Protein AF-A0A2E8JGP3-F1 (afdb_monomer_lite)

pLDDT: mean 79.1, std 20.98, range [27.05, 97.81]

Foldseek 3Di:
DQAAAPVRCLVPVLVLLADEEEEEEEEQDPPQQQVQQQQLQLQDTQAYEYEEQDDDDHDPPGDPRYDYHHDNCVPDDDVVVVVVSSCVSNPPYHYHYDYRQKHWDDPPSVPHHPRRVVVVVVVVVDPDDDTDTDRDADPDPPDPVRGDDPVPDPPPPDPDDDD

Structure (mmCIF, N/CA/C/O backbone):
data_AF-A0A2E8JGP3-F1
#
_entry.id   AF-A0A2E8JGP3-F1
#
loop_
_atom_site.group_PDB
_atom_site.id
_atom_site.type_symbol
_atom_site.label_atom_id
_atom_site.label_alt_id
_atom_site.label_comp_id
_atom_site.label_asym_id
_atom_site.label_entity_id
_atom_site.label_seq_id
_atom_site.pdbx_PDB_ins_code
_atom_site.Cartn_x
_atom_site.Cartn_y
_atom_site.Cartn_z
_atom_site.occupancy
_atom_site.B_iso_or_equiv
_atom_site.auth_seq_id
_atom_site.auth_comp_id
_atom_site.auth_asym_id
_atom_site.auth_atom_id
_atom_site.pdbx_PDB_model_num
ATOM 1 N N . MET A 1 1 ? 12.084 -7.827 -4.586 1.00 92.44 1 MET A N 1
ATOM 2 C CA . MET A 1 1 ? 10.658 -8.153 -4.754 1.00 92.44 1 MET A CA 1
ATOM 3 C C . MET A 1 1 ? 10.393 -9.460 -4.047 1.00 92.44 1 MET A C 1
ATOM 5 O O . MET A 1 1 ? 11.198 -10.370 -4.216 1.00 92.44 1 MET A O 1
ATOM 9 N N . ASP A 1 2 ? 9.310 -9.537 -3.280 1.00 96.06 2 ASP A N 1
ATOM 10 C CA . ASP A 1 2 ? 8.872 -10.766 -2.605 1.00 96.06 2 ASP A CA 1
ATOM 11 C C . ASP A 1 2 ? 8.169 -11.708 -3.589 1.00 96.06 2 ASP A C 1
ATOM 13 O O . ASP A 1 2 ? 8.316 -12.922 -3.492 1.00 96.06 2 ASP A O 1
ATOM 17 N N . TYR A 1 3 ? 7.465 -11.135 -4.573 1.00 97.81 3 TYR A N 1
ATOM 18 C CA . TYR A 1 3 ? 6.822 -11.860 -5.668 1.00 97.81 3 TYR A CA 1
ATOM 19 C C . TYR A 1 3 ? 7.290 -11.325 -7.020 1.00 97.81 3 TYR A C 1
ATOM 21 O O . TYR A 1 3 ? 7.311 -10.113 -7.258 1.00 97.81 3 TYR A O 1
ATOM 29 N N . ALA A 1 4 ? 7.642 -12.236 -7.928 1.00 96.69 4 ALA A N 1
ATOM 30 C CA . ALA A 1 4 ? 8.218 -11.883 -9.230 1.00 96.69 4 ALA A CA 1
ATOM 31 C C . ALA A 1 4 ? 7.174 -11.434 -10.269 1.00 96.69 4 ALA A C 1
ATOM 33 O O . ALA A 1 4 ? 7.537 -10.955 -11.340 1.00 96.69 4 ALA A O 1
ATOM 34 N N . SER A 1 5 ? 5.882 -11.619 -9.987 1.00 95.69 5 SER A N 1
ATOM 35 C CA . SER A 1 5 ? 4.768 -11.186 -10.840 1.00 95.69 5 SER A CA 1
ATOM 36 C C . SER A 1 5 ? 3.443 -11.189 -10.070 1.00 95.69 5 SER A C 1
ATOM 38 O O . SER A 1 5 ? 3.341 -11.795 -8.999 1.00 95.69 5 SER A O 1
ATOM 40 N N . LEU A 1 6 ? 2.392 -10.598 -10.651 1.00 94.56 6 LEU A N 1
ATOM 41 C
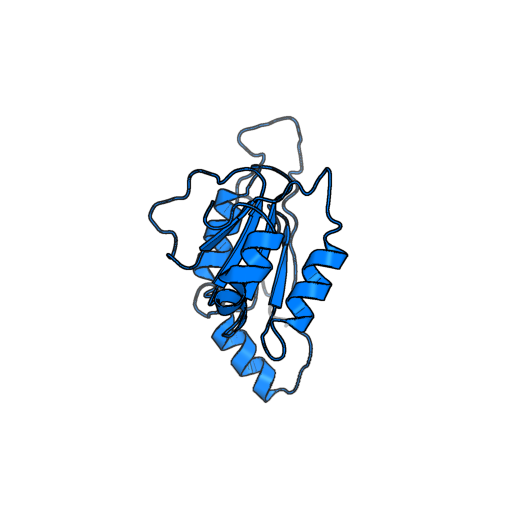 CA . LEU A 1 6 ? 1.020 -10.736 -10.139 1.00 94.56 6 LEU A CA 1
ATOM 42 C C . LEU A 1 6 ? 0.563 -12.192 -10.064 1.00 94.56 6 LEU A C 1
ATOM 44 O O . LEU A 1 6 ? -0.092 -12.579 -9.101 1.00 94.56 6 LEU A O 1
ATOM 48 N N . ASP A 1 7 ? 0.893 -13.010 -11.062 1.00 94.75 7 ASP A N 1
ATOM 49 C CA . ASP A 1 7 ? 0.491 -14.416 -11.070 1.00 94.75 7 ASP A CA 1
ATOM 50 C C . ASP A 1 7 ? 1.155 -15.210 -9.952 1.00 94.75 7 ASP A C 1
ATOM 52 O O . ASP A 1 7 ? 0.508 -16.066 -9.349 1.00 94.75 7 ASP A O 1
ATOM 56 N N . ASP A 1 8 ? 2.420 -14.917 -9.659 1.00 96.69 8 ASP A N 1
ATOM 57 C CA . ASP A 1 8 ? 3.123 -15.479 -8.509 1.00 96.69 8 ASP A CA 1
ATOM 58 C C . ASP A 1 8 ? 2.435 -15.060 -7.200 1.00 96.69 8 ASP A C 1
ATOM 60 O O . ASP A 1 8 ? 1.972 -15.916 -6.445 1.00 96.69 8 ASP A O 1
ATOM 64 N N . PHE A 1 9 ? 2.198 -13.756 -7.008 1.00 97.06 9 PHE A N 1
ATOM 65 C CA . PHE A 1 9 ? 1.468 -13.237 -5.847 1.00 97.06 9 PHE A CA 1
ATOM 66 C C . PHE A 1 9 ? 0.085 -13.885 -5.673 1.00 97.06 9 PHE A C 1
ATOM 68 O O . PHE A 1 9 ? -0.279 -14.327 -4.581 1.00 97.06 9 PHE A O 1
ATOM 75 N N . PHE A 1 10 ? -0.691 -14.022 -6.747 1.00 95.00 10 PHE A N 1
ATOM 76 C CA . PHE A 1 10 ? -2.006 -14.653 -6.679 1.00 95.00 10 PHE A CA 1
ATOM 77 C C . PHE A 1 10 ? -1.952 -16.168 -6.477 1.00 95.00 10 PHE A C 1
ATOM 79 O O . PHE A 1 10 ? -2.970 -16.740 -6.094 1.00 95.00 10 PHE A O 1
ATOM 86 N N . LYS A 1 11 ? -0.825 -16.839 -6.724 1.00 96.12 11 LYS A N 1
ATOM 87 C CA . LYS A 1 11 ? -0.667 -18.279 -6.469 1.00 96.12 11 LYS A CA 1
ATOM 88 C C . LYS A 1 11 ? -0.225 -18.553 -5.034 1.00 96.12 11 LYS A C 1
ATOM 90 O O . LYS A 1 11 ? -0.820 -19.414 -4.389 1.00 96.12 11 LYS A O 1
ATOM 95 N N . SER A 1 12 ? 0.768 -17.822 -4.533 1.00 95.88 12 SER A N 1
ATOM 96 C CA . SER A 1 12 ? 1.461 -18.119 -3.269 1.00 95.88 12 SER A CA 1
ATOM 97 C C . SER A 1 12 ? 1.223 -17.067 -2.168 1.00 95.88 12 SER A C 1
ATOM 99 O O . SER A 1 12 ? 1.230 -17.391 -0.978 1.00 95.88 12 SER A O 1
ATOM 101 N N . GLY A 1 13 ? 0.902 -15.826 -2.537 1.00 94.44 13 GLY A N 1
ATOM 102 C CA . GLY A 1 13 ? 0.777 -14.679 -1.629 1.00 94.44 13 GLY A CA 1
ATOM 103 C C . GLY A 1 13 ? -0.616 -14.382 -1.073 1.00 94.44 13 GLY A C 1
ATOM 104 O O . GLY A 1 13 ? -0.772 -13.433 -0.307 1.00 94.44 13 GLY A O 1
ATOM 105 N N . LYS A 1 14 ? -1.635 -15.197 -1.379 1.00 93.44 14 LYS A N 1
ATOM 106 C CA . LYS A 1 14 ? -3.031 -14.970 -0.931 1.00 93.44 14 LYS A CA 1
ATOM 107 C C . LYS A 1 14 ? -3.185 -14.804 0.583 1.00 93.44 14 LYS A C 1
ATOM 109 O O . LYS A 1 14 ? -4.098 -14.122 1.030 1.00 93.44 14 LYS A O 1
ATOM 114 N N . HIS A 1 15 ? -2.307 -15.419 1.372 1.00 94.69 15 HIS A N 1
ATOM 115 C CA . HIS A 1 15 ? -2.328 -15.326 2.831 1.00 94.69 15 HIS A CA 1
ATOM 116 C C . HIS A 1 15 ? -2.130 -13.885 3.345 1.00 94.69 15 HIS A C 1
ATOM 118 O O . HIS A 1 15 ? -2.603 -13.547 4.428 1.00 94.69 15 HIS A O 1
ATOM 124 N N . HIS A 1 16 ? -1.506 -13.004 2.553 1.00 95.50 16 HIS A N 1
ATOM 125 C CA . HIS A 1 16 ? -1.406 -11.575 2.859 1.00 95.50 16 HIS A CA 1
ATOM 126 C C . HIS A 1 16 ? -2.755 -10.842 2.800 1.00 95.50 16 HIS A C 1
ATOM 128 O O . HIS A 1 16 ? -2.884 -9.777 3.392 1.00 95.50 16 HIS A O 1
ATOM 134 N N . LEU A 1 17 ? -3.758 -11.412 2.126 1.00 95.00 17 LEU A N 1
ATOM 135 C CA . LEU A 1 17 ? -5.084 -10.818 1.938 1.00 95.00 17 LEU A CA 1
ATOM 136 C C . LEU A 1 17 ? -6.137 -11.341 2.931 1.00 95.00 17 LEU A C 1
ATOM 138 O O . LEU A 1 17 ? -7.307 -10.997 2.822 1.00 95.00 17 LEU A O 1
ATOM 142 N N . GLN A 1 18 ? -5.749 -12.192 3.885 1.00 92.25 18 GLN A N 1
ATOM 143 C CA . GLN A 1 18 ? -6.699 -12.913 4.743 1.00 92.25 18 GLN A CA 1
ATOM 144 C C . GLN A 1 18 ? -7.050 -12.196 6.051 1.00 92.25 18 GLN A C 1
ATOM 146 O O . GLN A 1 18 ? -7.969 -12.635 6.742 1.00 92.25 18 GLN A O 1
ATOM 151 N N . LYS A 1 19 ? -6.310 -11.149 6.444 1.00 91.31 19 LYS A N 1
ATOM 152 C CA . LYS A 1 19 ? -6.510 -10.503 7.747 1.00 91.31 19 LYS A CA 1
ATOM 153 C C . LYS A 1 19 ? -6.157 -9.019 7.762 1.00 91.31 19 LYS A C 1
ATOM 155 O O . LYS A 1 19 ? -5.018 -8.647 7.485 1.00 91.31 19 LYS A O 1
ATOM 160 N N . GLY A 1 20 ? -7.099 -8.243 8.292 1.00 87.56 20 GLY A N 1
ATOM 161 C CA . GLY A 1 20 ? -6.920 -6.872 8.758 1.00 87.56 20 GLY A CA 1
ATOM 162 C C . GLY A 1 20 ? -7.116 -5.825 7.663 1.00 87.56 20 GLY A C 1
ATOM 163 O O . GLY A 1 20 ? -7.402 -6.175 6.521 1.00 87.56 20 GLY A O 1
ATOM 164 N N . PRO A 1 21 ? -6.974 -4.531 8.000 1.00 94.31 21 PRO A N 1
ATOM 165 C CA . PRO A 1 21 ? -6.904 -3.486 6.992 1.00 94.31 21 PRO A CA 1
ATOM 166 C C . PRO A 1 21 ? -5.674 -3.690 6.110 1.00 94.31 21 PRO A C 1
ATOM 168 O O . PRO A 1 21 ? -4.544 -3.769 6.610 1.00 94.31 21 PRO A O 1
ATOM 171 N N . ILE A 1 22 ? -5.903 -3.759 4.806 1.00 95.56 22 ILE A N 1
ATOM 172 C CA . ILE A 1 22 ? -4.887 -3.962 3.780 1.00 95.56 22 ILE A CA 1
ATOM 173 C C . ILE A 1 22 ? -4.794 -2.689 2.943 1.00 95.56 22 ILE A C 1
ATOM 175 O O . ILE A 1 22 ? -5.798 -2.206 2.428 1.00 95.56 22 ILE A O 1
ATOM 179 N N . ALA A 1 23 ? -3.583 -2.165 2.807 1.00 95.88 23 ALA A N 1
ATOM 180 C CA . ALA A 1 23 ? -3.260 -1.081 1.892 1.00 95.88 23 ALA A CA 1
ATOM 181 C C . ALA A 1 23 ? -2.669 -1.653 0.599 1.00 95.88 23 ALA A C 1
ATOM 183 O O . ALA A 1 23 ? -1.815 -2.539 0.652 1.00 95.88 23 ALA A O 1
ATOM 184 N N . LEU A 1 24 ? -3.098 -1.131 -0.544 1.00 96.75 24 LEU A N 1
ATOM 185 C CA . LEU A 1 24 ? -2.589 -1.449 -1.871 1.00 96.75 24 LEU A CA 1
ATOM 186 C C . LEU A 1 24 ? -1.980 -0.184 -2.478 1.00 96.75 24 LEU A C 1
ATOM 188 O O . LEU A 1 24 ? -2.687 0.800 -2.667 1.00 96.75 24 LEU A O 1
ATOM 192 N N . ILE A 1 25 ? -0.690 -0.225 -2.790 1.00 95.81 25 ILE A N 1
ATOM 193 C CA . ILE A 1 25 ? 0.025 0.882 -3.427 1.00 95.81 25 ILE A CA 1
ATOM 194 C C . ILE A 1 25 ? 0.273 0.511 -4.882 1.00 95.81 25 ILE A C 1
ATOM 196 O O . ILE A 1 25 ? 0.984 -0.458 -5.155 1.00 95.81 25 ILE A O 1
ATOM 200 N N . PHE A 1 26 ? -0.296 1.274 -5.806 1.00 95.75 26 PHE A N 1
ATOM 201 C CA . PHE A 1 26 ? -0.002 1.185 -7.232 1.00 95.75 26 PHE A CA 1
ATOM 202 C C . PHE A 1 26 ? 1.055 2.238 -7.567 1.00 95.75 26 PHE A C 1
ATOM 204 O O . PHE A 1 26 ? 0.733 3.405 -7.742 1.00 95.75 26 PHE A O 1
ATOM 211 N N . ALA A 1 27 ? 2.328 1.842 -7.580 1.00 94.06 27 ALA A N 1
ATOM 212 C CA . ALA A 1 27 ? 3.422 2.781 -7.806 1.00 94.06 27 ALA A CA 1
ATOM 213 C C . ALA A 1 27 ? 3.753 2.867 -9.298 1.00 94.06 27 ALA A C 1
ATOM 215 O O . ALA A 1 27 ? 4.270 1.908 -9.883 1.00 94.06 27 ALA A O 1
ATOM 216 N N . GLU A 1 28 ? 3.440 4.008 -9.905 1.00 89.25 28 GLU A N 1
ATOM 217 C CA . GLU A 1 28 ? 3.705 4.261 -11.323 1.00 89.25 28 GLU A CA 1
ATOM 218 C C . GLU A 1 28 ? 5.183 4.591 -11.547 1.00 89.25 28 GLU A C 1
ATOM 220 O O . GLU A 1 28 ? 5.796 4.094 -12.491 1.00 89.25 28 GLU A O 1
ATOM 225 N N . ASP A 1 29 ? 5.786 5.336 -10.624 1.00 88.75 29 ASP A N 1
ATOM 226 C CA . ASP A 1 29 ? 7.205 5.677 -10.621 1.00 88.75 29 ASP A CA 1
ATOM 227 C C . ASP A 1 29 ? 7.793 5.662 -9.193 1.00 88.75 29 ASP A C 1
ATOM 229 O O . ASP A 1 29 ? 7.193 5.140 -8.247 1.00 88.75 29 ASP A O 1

The problem ->
Write out exactly the lines that fall from the line with "ATOM 104 O O" to the line with "ATOM 115 C CA" in the records above, keeping both ends.

Output of the task ->
ATOM 104 O O . GLY A 1 13 ? -0.772 -13.433 -0.307 1.00 94.44 13 GLY A O 1
ATOM 105 N N . LYS A 1 14 ? -1.635 -15.197 -1.379 1.00 93.44 14 LYS A N 1
ATOM 106 C CA . LYS A 1 14 ? -3.031 -14.970 -0.931 1.00 93.44 14 LYS A CA 1
ATOM 107 C C . LYS A 1 14 ? -3.185 -14.804 0.583 1.00 93.44 14 LYS A C 1
ATOM 109 O O . LYS A 1 14 ? -4.098 -14.122 1.030 1.00 93.44 14 LYS A O 1
ATOM 114 N N . HIS A 1 15 ? -2.307 -15.419 1.372 1.00 94.69 15 HIS A N 1
ATOM 115 C CA . HIS A 1 15 ? -2.328 -15.326 2.831 1.00 94.69 15 HIS A CA 1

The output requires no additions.